▶ [Work task]:
Nothing outside the stretch is wanted. Repeat exactly the lines of the listing below from the one that contains "ATOM 144 N N" through the one that contains "ATOM 148 O O", both ends included.

══ Given records ══

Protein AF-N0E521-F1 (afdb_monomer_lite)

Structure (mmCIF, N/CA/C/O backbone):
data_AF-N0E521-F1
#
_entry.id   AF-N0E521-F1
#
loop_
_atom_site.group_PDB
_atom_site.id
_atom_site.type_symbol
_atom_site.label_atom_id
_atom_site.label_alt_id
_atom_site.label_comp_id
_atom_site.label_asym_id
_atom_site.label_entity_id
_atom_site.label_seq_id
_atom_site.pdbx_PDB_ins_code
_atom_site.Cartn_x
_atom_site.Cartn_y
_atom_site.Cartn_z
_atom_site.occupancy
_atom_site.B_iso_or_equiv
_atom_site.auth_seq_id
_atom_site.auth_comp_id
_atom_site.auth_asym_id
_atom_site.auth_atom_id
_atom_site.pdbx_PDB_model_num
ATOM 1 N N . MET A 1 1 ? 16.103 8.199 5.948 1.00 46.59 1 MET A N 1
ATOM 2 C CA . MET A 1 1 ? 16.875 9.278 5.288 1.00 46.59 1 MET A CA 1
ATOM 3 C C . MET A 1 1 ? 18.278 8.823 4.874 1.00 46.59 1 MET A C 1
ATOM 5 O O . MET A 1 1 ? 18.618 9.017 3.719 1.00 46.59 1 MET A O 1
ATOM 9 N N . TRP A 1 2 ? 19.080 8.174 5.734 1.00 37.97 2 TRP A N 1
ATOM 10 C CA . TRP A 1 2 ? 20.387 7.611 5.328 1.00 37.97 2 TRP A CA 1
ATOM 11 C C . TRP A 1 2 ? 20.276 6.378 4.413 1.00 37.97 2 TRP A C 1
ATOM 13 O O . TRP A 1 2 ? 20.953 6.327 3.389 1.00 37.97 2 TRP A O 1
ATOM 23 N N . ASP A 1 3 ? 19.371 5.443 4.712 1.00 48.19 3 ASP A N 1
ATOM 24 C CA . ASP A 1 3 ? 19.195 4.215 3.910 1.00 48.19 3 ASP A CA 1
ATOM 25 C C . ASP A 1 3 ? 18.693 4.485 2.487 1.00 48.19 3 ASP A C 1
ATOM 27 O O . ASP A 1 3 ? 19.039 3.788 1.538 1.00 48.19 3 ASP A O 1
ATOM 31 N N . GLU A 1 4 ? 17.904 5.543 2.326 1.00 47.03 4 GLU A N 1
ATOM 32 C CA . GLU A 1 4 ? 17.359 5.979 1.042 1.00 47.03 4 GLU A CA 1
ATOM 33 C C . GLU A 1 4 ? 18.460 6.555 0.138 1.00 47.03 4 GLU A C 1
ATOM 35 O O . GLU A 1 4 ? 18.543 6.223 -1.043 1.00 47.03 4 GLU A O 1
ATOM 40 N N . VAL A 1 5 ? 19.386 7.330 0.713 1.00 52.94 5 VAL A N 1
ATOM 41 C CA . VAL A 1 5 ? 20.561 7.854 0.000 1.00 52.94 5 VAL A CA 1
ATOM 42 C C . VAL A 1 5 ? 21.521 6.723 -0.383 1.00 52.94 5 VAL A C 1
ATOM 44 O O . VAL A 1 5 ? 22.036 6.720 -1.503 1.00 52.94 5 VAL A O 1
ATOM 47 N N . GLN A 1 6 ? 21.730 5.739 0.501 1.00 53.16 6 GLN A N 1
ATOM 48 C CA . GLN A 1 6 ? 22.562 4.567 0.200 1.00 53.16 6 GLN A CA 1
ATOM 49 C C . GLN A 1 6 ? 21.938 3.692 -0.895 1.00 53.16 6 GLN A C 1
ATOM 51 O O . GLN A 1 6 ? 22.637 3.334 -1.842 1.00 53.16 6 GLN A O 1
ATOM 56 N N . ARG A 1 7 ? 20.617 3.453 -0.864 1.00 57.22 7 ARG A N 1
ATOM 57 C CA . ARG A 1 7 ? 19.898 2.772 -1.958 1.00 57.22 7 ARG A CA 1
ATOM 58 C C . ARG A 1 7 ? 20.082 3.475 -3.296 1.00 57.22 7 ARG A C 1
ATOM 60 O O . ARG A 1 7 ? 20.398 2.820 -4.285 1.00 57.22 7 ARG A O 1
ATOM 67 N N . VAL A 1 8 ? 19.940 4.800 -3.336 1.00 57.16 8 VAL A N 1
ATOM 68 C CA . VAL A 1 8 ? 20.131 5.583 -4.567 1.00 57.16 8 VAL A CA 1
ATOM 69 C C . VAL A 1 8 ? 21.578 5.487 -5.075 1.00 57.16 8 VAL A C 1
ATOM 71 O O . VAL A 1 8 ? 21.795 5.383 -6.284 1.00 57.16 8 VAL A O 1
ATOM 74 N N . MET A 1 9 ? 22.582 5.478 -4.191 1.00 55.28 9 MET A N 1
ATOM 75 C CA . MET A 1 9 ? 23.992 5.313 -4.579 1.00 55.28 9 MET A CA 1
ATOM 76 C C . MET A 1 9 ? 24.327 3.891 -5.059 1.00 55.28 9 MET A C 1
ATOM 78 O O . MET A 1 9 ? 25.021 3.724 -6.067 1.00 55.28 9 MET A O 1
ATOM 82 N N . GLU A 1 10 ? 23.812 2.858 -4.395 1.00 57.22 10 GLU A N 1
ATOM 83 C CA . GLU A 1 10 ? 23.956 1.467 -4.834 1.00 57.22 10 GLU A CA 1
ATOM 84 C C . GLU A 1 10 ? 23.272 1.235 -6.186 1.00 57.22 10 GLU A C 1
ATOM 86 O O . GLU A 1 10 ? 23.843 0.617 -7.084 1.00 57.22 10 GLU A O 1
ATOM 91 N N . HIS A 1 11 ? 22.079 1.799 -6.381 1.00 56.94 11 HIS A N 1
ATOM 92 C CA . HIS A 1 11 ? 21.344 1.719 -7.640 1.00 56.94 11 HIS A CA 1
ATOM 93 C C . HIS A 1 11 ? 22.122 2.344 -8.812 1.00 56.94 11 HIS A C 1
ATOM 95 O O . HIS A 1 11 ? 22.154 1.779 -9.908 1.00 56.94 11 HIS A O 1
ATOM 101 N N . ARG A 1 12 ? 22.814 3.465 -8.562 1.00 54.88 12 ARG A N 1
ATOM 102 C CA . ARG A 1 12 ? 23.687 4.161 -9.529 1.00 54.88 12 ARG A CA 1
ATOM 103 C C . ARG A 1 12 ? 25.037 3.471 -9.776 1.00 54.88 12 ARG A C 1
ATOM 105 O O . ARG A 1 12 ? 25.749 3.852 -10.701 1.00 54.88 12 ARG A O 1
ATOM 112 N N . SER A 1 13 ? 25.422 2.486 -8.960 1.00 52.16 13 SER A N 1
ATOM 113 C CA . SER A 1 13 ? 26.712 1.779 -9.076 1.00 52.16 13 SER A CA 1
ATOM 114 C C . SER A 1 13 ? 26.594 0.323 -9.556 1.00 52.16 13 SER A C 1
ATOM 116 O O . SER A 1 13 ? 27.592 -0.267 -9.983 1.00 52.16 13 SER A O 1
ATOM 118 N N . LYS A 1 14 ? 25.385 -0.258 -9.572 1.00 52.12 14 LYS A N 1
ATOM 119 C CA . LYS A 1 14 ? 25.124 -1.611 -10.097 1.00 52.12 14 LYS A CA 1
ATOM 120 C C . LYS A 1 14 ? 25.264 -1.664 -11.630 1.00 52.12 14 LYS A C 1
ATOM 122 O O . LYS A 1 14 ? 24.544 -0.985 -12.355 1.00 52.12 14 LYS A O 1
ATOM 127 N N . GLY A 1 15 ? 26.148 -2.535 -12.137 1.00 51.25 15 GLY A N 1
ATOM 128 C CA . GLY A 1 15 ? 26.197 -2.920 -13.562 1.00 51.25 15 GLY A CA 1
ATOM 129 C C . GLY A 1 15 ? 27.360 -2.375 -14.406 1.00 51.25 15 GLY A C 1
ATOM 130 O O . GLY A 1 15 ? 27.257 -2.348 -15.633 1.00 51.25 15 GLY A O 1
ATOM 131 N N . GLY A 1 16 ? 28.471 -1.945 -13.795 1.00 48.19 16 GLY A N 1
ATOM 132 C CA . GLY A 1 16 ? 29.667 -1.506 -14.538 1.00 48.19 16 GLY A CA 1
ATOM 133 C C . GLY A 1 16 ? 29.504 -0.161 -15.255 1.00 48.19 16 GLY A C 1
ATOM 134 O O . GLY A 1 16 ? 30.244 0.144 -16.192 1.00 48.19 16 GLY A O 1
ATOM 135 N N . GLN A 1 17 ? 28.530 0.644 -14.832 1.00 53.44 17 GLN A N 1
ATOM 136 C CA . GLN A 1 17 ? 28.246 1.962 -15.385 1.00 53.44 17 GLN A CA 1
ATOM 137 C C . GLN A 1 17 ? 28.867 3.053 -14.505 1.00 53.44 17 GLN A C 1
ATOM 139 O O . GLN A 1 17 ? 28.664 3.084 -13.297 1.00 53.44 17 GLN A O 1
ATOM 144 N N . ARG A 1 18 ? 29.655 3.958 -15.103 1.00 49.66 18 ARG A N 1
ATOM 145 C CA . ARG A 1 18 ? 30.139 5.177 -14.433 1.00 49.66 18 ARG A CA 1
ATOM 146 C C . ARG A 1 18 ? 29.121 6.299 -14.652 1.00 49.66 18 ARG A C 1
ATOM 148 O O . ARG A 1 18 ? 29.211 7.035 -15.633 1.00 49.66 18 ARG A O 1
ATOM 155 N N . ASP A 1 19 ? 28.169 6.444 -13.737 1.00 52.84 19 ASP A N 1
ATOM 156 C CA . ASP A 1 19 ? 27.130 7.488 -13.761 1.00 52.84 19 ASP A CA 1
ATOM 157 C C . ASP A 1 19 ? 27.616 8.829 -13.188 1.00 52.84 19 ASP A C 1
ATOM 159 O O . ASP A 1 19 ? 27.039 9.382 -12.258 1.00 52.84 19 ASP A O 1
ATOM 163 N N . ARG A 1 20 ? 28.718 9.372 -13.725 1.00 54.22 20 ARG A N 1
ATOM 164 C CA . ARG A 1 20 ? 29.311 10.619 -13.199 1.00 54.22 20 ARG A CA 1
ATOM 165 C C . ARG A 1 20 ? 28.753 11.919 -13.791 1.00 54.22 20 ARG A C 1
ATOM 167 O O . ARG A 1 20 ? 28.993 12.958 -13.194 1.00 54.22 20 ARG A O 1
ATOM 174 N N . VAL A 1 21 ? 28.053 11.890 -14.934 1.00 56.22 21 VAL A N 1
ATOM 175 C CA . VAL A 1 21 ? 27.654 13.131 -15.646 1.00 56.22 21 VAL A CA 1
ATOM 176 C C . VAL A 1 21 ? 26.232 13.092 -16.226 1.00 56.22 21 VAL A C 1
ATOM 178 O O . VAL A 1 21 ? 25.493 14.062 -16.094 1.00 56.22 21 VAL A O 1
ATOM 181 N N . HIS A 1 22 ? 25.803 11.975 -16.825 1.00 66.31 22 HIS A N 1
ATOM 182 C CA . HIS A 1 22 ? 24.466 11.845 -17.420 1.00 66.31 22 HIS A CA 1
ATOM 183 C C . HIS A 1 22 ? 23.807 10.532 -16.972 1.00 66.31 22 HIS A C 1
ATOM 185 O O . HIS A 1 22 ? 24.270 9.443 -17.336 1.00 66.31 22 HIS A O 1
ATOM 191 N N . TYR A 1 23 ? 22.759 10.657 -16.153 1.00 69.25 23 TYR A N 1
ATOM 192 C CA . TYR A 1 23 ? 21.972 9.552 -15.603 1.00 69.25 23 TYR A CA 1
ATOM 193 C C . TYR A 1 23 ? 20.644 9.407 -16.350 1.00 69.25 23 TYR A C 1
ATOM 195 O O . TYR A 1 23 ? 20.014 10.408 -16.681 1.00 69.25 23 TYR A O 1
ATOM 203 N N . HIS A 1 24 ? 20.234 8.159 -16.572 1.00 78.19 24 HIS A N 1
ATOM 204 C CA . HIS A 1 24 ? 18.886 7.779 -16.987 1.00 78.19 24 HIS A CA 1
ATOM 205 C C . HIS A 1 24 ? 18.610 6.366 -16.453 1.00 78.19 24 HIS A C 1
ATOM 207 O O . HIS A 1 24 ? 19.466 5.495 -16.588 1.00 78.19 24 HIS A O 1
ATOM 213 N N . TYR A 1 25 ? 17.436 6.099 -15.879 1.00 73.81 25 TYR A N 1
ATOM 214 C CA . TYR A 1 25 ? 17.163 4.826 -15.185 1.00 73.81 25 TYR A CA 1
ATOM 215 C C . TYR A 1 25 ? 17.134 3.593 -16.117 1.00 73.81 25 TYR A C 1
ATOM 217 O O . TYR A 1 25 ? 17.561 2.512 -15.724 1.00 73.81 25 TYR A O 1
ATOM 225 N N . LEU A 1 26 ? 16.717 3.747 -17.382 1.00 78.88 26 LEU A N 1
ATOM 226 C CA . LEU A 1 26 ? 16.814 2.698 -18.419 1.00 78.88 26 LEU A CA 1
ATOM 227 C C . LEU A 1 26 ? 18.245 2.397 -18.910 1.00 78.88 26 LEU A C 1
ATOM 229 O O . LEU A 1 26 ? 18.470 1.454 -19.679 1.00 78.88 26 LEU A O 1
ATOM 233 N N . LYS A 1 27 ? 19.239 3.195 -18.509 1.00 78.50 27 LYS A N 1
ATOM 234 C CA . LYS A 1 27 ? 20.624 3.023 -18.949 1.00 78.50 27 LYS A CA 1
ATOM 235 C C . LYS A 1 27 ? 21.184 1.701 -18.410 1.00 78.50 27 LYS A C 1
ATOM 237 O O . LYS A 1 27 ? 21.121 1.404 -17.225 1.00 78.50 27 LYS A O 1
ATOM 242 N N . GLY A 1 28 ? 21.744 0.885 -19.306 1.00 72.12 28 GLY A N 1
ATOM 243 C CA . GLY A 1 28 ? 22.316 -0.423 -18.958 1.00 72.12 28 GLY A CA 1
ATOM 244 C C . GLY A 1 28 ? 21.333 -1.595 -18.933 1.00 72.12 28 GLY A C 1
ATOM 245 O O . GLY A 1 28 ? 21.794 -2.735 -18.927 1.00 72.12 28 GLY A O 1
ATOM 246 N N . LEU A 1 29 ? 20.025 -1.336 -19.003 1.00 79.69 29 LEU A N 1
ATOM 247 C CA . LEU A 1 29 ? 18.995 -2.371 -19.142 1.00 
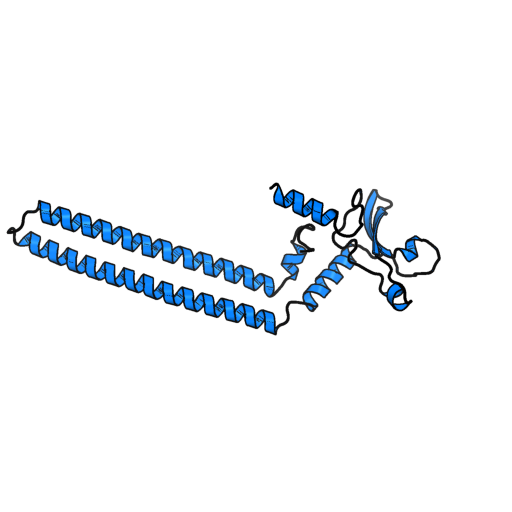79.69 29 LEU A CA 1
ATOM 248 C C . LEU A 1 29 ? 18.717 -2.730 -20.607 1.00 79.69 29 LEU A C 1
ATOM 250 O O . LEU A 1 29 ? 18.365 -3.863 -20.916 1.00 79.69 29 LEU A O 1
ATOM 254 N N . MET A 1 30 ? 18.903 -1.777 -21.520 1.00 84.75 30 MET A N 1
ATOM 255 C CA . MET A 1 30 ? 18.505 -1.940 -22.917 1.00 84.75 30 MET A CA 1
ATOM 256 C C . MET A 1 30 ? 19.641 -2.433 -23.820 1.00 84.75 30 MET A C 1
ATOM 258 O O . MET A 1 30 ? 20.773 -1.931 -23.778 1.00 84.75 30 MET A O 1
ATOM 262 N N . TYR A 1 31 ? 19.297 -3.363 -24.710 1.00 88.88 31 TYR A N 1
ATOM 263 C CA . TYR A 1 31 ? 20.155 -3.873 -25.777 1.00 88.88 31 TYR A CA 1
ATOM 264 C C . TYR A 1 31 ? 19.538 -3.570 -27.144 1.00 88.88 31 TYR A C 1
ATOM 266 O O . TYR A 1 31 ? 18.325 -3.472 -27.298 1.00 88.88 31 TYR A O 1
ATOM 274 N N . CYS A 1 32 ? 20.390 -3.388 -28.146 1.00 90.00 32 CYS A N 1
ATOM 275 C CA . CYS A 1 32 ? 19.971 -3.122 -29.511 1.00 90.00 32 CYS A CA 1
ATOM 276 C C . CYS A 1 32 ? 19.503 -4.418 -30.180 1.00 90.00 32 CYS A C 1
ATOM 278 O O . CYS A 1 32 ? 20.328 -5.270 -30.509 1.00 90.00 32 CYS A O 1
ATOM 280 N N . ASP A 1 33 ? 18.205 -4.513 -30.458 1.00 88.56 33 ASP A N 1
ATOM 281 C CA . ASP A 1 33 ? 17.606 -5.674 -31.120 1.00 88.56 33 ASP A CA 1
ATOM 282 C C . ASP A 1 33 ? 18.217 -5.952 -32.506 1.00 88.56 33 ASP A C 1
ATOM 284 O O . ASP A 1 33 ? 18.636 -7.069 -32.791 1.00 88.56 33 ASP A O 1
ATOM 288 N N . ARG A 1 34 ? 18.439 -4.915 -33.329 1.00 90.56 34 ARG A N 1
ATOM 289 C CA . ARG A 1 34 ? 19.124 -5.063 -34.632 1.00 90.56 34 ARG A CA 1
ATOM 290 C C . ARG A 1 34 ? 20.522 -5.672 -34.509 1.00 90.56 34 ARG A C 1
ATOM 292 O O . ARG A 1 34 ? 20.974 -6.379 -35.400 1.00 90.56 34 ARG A O 1
ATOM 299 N N . CYS A 1 35 ? 21.248 -5.382 -33.431 1.00 90.69 35 CYS A N 1
ATOM 300 C CA . CYS A 1 35 ? 22.546 -6.009 -33.183 1.00 90.69 35 CYS A CA 1
ATOM 301 C C . CYS A 1 35 ? 22.382 -7.477 -32.797 1.00 90.69 35 CYS A C 1
ATOM 303 O O . CYS A 1 35 ? 23.118 -8.312 -33.316 1.00 90.69 35 CYS A O 1
ATOM 305 N N . THR A 1 36 ? 21.405 -7.777 -31.943 1.00 90.25 36 THR A N 1
ATOM 306 C CA . THR A 1 36 ? 21.079 -9.145 -31.535 1.00 90.25 36 THR A CA 1
ATOM 307 C C . THR A 1 36 ? 20.717 -10.008 -32.743 1.00 90.25 36 THR A C 1
ATOM 309 O O . THR A 1 36 ? 21.282 -11.085 -32.902 1.00 90.25 36 THR A O 1
ATOM 312 N N . GLN A 1 37 ? 19.878 -9.499 -33.651 1.00 89.12 37 GLN A N 1
ATOM 313 C CA . GLN A 1 37 ? 19.533 -10.161 -34.917 1.00 89.12 37 GLN A CA 1
ATOM 314 C C . GLN A 1 37 ? 20.762 -10.422 -35.806 1.00 89.12 37 GLN A C 1
ATOM 316 O O . GLN A 1 37 ? 20.825 -11.427 -36.503 1.00 89.12 37 GLN A O 1
ATOM 321 N N . ASN A 1 38 ? 21.775 -9.553 -35.733 1.00 88.25 38 ASN A N 1
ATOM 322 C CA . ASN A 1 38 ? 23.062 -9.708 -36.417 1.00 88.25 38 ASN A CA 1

═══

▶ [Answer for this exercise]:
ATOM 144 N N . ARG A 1 18 ? 29.655 3.958 -15.103 1.00 49.66 18 ARG A N 1
ATOM 145 C CA . ARG A 1 18 ? 30.139 5.177 -14.433 1.00 49.66 18 ARG A CA 1
ATOM 146 C C . ARG A 1 18 ? 29.121 6.299 -14.652 1.00 49.66 18 ARG A C 1
ATOM 148 O O . ARG A 1 18 ? 29.211 7.035 -15.633 1.00 49.66 18 ARG A O 1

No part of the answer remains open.